Abstract
Purpose :
Clinical optical coherence tomography (OCT) is an indispensable tool for managing glaucoma but may lack the resolution and sensitivity to detect progression at the level of retinal ganglion cells. Here, we investigate the use of adaptive optics optical coherence tomography (AO-OCT) to spatially and temporally resolve change in ganglion cell layer (GCL) somas located in glaucomatous arcuate damage and compare to clinical OCT measurements.
Methods :
The Indiana AO-OCT system was used to acquire volumetric images (1.5°x1.5°) at three adjacent retinal locations traversing into the arcuate defect (4-6° inferior-nasal to the fovea) of a glaucoma subject on a stable antihypertensive medication regimen. Spectralis OCT scans (30°x30°; B-scans spaced at 134 µm) were also acquired.
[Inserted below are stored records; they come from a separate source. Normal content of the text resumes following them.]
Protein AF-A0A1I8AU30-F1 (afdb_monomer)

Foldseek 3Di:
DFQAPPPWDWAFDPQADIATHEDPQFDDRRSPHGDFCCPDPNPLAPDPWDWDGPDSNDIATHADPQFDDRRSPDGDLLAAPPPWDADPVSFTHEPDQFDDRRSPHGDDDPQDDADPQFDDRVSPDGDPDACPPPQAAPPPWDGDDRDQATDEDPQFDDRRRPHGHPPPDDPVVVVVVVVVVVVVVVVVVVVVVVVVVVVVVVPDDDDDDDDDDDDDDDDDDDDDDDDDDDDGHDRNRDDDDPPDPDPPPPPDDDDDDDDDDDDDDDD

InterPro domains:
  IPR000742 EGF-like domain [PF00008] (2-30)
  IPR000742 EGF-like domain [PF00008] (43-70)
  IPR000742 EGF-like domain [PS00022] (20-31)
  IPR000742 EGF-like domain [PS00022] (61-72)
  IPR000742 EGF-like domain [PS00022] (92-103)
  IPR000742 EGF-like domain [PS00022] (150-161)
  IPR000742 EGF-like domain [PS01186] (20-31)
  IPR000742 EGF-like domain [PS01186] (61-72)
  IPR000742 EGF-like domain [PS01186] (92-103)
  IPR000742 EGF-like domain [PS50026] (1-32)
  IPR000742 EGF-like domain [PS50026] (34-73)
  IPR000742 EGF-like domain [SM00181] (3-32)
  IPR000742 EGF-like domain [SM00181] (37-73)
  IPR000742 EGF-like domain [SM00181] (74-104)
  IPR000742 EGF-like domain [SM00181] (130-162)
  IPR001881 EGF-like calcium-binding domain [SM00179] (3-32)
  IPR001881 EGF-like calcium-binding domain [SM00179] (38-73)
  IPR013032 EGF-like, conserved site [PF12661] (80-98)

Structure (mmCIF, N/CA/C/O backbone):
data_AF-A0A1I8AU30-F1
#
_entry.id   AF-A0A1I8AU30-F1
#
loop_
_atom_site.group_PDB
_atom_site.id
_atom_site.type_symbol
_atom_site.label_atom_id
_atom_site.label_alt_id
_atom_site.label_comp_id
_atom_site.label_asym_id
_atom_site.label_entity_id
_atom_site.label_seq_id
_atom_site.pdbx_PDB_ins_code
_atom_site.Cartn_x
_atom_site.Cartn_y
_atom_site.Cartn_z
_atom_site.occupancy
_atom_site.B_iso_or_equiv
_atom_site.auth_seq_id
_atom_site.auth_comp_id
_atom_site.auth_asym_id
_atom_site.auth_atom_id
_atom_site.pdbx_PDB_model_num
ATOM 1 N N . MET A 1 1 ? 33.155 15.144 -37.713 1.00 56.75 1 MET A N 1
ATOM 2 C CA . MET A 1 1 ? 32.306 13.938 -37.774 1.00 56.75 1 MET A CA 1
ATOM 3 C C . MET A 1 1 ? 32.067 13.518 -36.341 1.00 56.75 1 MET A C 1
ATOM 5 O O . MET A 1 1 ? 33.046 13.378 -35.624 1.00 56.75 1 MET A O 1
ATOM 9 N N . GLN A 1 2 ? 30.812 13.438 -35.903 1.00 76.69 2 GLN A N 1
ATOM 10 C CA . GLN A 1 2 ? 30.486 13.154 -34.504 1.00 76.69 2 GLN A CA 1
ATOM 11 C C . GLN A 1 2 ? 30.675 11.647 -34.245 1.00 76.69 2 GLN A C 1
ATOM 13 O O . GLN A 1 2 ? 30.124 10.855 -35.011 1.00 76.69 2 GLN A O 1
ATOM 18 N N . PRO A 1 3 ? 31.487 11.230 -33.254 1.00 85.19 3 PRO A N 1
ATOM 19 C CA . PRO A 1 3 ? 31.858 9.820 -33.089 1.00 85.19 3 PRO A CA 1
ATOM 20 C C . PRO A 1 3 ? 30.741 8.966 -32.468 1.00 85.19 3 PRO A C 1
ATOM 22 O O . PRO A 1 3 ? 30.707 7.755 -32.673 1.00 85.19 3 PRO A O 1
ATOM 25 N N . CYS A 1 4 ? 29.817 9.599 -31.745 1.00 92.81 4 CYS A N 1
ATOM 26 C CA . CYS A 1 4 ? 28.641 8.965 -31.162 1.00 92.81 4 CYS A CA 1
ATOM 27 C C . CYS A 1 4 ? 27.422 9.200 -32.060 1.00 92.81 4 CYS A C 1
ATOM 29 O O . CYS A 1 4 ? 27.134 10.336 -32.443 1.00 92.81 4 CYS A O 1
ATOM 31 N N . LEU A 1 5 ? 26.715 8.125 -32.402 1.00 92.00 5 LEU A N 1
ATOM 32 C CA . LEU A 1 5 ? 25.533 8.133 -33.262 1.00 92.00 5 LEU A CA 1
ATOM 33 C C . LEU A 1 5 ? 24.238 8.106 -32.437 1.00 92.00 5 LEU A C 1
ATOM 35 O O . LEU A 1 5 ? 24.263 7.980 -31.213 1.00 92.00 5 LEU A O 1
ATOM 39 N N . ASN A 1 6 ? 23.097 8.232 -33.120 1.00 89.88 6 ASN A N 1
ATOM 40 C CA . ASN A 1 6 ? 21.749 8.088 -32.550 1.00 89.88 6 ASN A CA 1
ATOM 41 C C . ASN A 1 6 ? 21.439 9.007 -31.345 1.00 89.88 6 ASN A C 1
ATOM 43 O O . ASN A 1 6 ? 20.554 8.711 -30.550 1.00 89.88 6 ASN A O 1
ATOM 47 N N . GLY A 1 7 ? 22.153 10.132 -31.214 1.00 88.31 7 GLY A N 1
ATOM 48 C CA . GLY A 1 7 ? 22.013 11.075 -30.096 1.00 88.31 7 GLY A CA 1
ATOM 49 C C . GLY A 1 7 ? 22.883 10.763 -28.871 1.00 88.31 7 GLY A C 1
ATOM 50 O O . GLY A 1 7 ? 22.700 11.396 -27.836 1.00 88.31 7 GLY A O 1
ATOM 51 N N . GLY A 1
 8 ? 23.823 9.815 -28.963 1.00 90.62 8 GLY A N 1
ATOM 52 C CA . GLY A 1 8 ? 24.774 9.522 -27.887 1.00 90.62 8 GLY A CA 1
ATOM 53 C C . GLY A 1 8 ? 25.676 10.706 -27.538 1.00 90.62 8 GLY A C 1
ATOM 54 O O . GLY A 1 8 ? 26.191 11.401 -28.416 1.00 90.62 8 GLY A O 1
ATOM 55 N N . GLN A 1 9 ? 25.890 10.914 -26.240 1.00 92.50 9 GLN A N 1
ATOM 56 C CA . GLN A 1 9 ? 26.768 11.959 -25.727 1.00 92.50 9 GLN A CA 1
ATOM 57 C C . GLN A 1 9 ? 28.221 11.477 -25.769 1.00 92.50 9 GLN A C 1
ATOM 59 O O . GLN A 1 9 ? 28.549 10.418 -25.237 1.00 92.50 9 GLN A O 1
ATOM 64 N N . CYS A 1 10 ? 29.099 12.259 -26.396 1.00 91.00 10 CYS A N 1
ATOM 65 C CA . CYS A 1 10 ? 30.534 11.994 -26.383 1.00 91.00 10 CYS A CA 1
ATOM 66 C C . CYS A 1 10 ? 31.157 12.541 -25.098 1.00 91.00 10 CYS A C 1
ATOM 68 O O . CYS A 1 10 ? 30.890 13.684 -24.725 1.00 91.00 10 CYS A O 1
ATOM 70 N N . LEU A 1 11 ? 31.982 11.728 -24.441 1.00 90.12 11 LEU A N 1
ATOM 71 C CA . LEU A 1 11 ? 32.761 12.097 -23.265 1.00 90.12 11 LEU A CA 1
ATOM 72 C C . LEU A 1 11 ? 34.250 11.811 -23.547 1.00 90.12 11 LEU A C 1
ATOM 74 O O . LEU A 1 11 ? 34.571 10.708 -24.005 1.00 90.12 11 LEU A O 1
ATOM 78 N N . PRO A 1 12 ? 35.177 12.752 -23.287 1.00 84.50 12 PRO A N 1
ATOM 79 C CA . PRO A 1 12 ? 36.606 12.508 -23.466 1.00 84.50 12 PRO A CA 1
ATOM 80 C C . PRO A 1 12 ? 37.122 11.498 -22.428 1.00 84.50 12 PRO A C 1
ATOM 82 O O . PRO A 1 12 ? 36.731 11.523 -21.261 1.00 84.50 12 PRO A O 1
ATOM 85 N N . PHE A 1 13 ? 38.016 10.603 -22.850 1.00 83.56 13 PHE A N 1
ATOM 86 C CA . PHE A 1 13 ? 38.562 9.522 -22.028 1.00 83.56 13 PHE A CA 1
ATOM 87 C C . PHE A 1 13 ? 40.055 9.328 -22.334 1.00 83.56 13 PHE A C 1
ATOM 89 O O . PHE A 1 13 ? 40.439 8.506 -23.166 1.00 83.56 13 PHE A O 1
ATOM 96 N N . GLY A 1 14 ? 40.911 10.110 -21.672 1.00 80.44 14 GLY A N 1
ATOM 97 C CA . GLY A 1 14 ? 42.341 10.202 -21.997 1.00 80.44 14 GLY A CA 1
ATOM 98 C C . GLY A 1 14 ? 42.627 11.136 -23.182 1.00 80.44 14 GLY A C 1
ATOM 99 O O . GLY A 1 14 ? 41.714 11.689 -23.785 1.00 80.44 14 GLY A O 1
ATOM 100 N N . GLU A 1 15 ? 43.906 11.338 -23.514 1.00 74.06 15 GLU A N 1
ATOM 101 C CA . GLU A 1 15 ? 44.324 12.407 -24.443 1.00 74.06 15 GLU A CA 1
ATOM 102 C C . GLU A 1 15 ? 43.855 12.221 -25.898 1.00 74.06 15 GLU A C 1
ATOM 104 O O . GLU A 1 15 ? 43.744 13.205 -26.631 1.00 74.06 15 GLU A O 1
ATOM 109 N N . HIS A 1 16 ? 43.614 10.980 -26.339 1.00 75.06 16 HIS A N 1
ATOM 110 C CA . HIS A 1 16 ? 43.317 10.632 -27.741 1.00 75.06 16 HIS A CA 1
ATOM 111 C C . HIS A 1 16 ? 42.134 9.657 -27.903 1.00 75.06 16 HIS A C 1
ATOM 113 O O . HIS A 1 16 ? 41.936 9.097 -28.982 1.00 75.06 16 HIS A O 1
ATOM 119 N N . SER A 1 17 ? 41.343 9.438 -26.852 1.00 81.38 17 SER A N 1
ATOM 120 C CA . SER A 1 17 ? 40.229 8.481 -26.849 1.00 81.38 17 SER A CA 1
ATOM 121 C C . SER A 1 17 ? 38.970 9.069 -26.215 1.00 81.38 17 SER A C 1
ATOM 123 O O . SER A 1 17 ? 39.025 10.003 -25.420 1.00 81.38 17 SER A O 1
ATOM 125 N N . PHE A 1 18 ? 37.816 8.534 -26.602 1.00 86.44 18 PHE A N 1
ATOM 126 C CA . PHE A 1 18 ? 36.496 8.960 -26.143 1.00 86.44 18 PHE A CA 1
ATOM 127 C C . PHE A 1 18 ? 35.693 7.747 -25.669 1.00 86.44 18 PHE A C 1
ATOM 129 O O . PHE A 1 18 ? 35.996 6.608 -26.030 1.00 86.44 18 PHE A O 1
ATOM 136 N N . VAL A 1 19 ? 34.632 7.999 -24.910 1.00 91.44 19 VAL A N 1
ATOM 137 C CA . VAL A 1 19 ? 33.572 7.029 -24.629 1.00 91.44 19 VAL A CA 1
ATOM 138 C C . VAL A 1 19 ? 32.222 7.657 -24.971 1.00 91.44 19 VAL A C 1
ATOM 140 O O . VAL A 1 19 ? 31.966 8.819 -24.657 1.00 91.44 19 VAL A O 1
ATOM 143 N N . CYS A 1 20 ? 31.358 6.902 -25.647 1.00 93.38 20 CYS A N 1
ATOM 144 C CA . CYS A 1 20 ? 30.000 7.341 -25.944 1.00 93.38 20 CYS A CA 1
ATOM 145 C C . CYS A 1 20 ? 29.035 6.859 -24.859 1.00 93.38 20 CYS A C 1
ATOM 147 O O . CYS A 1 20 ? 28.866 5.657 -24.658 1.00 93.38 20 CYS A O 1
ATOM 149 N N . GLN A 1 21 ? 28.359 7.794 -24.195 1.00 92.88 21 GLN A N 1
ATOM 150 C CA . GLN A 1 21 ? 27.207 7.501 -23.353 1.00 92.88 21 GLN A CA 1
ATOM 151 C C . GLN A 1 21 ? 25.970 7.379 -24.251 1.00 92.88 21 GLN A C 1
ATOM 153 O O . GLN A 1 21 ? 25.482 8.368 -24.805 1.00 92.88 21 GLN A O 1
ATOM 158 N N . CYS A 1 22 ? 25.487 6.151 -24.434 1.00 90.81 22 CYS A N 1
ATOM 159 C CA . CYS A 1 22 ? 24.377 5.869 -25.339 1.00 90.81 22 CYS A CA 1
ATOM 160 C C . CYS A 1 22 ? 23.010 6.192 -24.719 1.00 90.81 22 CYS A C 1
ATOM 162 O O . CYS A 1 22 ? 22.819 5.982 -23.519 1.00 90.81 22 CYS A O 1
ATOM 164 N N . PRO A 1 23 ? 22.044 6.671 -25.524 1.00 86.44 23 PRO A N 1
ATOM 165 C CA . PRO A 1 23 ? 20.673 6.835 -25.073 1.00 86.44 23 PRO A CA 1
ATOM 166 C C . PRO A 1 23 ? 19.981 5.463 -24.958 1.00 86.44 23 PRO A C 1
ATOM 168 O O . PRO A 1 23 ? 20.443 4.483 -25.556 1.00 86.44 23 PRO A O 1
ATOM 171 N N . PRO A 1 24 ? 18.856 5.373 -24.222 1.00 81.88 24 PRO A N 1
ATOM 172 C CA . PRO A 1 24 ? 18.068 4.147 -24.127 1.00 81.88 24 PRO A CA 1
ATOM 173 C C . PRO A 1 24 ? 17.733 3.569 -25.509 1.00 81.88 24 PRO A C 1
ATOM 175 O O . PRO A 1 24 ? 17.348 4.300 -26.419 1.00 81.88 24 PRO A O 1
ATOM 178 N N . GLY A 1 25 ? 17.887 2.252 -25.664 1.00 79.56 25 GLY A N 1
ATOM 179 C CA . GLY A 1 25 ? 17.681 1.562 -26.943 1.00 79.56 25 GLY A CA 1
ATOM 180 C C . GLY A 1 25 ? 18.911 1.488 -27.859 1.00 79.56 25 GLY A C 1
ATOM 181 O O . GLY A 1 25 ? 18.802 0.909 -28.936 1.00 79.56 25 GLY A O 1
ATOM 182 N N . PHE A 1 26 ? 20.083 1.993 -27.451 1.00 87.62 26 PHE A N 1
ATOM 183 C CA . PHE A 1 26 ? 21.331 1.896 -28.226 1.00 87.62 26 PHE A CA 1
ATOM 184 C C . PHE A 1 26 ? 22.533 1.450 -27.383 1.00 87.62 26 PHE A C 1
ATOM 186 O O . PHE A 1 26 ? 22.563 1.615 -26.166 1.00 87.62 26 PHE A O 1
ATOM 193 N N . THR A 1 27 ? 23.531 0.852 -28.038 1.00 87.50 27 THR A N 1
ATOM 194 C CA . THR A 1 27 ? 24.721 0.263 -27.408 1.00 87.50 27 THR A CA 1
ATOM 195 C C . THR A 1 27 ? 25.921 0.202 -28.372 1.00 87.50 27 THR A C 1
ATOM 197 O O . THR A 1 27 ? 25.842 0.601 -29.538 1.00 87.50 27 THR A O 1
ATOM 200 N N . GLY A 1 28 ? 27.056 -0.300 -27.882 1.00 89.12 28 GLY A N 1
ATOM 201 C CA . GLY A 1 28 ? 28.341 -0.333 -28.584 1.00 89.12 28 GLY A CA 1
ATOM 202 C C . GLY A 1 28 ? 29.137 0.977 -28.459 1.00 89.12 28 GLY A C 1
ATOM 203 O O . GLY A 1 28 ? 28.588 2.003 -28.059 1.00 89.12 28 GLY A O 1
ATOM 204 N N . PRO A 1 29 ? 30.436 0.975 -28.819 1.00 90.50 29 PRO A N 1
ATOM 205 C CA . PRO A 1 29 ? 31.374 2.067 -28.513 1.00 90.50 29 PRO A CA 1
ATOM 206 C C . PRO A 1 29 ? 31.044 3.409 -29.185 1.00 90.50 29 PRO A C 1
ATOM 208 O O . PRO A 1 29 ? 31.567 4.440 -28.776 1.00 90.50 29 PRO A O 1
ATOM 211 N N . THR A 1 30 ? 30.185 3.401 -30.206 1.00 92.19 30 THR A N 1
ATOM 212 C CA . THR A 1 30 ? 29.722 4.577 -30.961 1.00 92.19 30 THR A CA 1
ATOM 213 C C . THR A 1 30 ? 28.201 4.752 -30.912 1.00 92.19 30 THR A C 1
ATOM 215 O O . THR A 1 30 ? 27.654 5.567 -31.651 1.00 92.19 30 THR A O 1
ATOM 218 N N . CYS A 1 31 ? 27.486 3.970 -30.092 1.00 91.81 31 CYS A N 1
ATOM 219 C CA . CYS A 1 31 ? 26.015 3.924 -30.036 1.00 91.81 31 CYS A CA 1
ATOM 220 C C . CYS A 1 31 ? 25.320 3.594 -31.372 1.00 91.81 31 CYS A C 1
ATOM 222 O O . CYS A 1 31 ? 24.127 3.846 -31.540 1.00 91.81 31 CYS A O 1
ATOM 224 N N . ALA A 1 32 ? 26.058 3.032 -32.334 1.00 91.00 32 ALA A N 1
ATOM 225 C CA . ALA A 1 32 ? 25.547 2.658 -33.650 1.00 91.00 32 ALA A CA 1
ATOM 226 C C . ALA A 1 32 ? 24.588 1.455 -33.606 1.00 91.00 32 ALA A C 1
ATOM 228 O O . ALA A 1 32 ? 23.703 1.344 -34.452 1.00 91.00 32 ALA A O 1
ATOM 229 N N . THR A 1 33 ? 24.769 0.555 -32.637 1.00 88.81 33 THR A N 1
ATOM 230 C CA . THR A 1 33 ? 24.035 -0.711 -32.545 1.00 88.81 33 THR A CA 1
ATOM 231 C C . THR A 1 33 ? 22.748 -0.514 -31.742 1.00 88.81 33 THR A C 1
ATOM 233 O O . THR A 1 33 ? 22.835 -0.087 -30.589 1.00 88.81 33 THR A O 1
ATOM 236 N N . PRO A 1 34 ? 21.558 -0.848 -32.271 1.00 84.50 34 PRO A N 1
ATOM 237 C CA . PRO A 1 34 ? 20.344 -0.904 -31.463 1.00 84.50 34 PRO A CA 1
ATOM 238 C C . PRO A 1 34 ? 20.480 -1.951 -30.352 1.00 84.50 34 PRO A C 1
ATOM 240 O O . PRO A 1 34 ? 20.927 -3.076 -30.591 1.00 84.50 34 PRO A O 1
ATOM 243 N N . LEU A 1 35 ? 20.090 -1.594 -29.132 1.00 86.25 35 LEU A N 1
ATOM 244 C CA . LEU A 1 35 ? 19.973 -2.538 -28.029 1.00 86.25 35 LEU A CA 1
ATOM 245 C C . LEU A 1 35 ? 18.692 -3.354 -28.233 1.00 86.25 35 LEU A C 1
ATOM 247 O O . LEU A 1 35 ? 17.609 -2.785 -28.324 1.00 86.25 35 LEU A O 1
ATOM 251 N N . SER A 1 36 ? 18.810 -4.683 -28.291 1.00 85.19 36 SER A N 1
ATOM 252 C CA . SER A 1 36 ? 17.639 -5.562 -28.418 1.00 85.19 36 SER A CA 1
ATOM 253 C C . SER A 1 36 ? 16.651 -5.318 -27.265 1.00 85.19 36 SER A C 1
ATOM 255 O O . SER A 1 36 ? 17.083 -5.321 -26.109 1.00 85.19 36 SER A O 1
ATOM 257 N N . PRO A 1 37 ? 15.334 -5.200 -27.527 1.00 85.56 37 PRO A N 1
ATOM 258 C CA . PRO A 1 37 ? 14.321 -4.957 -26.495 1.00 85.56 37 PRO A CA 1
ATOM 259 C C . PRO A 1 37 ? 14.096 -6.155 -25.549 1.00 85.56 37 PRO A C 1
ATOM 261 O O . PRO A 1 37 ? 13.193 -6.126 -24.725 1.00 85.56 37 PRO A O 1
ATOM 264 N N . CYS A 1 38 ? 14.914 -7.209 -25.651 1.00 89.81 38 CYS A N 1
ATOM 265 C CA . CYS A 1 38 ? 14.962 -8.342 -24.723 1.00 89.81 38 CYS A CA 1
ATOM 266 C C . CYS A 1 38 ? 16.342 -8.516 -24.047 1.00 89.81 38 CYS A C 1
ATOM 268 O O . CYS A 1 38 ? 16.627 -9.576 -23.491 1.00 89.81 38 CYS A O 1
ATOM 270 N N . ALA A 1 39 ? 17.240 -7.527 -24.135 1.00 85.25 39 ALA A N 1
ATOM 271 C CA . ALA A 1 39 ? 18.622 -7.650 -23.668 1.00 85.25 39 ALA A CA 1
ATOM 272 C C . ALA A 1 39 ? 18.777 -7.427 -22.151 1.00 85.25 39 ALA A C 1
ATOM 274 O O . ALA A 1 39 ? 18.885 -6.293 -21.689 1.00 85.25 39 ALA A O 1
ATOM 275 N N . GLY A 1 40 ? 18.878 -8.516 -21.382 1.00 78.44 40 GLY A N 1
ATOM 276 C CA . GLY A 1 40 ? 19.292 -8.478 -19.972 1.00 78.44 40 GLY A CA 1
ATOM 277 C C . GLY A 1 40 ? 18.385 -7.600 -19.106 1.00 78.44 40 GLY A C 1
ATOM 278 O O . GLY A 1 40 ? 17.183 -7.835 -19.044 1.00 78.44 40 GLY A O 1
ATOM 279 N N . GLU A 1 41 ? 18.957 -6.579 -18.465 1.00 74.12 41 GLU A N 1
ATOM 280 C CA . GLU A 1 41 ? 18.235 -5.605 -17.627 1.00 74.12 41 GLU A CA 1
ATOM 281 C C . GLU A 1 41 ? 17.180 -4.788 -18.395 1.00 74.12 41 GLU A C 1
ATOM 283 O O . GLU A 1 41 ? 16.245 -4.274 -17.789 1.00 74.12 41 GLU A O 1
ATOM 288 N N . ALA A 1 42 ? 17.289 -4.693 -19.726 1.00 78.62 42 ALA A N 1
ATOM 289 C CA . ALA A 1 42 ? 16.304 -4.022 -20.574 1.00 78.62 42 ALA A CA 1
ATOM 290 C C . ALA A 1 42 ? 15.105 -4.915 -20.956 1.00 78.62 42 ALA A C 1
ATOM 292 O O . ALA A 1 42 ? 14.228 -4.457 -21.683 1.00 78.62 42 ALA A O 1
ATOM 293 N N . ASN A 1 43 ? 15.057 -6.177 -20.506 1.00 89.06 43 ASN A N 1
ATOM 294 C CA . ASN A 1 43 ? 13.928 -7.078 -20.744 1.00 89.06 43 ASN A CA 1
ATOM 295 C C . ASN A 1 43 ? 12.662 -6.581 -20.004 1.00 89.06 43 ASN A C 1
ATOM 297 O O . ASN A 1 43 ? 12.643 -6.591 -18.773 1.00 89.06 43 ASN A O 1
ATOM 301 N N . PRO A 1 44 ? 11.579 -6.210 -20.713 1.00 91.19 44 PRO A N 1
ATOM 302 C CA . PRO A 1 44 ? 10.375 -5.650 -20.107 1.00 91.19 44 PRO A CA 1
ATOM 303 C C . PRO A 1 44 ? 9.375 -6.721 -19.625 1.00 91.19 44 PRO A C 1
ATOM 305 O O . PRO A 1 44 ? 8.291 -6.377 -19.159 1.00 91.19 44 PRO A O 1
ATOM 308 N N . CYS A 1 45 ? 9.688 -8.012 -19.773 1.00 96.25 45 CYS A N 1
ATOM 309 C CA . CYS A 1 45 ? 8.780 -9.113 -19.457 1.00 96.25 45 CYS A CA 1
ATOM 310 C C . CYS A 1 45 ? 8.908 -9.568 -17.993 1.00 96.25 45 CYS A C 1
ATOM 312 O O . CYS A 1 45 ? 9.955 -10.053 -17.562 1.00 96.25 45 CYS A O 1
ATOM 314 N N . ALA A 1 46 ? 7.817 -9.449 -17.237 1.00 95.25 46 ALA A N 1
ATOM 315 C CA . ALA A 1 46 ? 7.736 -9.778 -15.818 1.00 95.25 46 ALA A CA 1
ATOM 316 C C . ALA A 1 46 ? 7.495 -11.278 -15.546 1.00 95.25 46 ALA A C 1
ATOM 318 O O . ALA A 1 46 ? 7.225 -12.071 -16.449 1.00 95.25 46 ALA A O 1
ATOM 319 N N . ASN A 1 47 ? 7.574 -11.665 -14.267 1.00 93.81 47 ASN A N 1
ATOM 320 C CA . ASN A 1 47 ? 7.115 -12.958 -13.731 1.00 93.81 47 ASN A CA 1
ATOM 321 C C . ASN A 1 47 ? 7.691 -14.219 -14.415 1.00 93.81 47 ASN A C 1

All retinal locations were reimaged two years later with both instruments. For analysis, four subregions were selected from the AO-OCT images that sampled into the arcuate defect. Spatial coordinates of GCL soma centers were identified and marked manually in three dimensions. Soma counts were compared across the two-year interval to determine annual loss rate (%/yr). The distribution of soma coordinates projected axially was used as a cellular-level metric of GCL thickness and compared at the two time points to determine GCL thickness change. GCL thickness change was also measured with Spectralis OCT using local B-scans and local thickness maps averaged over a 1-mm diameter region centered at the AO-OCT retinal location.
Results :
A total of 1,221 GCL somas were identified in the baseline and 2-years-later AO-OCT images with soma counts decreasing in all four subregions: 195→183, 242→212, 145→134, and 57→53 somas. Count decreases correspond to annual loss rates of 3.1%, 6.2%, 3.8%, and 3.5%, which are 20-40X higher than expected due to aging (0.15%). The 2X variation in annual loss across the arcuate defect (3.1-6.2%) indicates that different regions of the defect may progress differently. The distribution of somas in depth across GCL was either uni- or bi-modal and decreased in width by 6.5% (2 µm) and 9.2% (3 µm) in the first two subregions and did not change in the two deeper subregions where fewer somas were found. Spectralis OCT revealed 2-3µm (B-scan) and 1µm decreases (thickness map) in GCL thickness.
Conclusions :
AO-OCT detects glaucoma progression at the level of somas and to a higher degree of discriminability than clinical OCT.
This abstract was presented at the 2023 ARVO Annual Meeting, held in New Orleans, LA, April 23-27, 2023.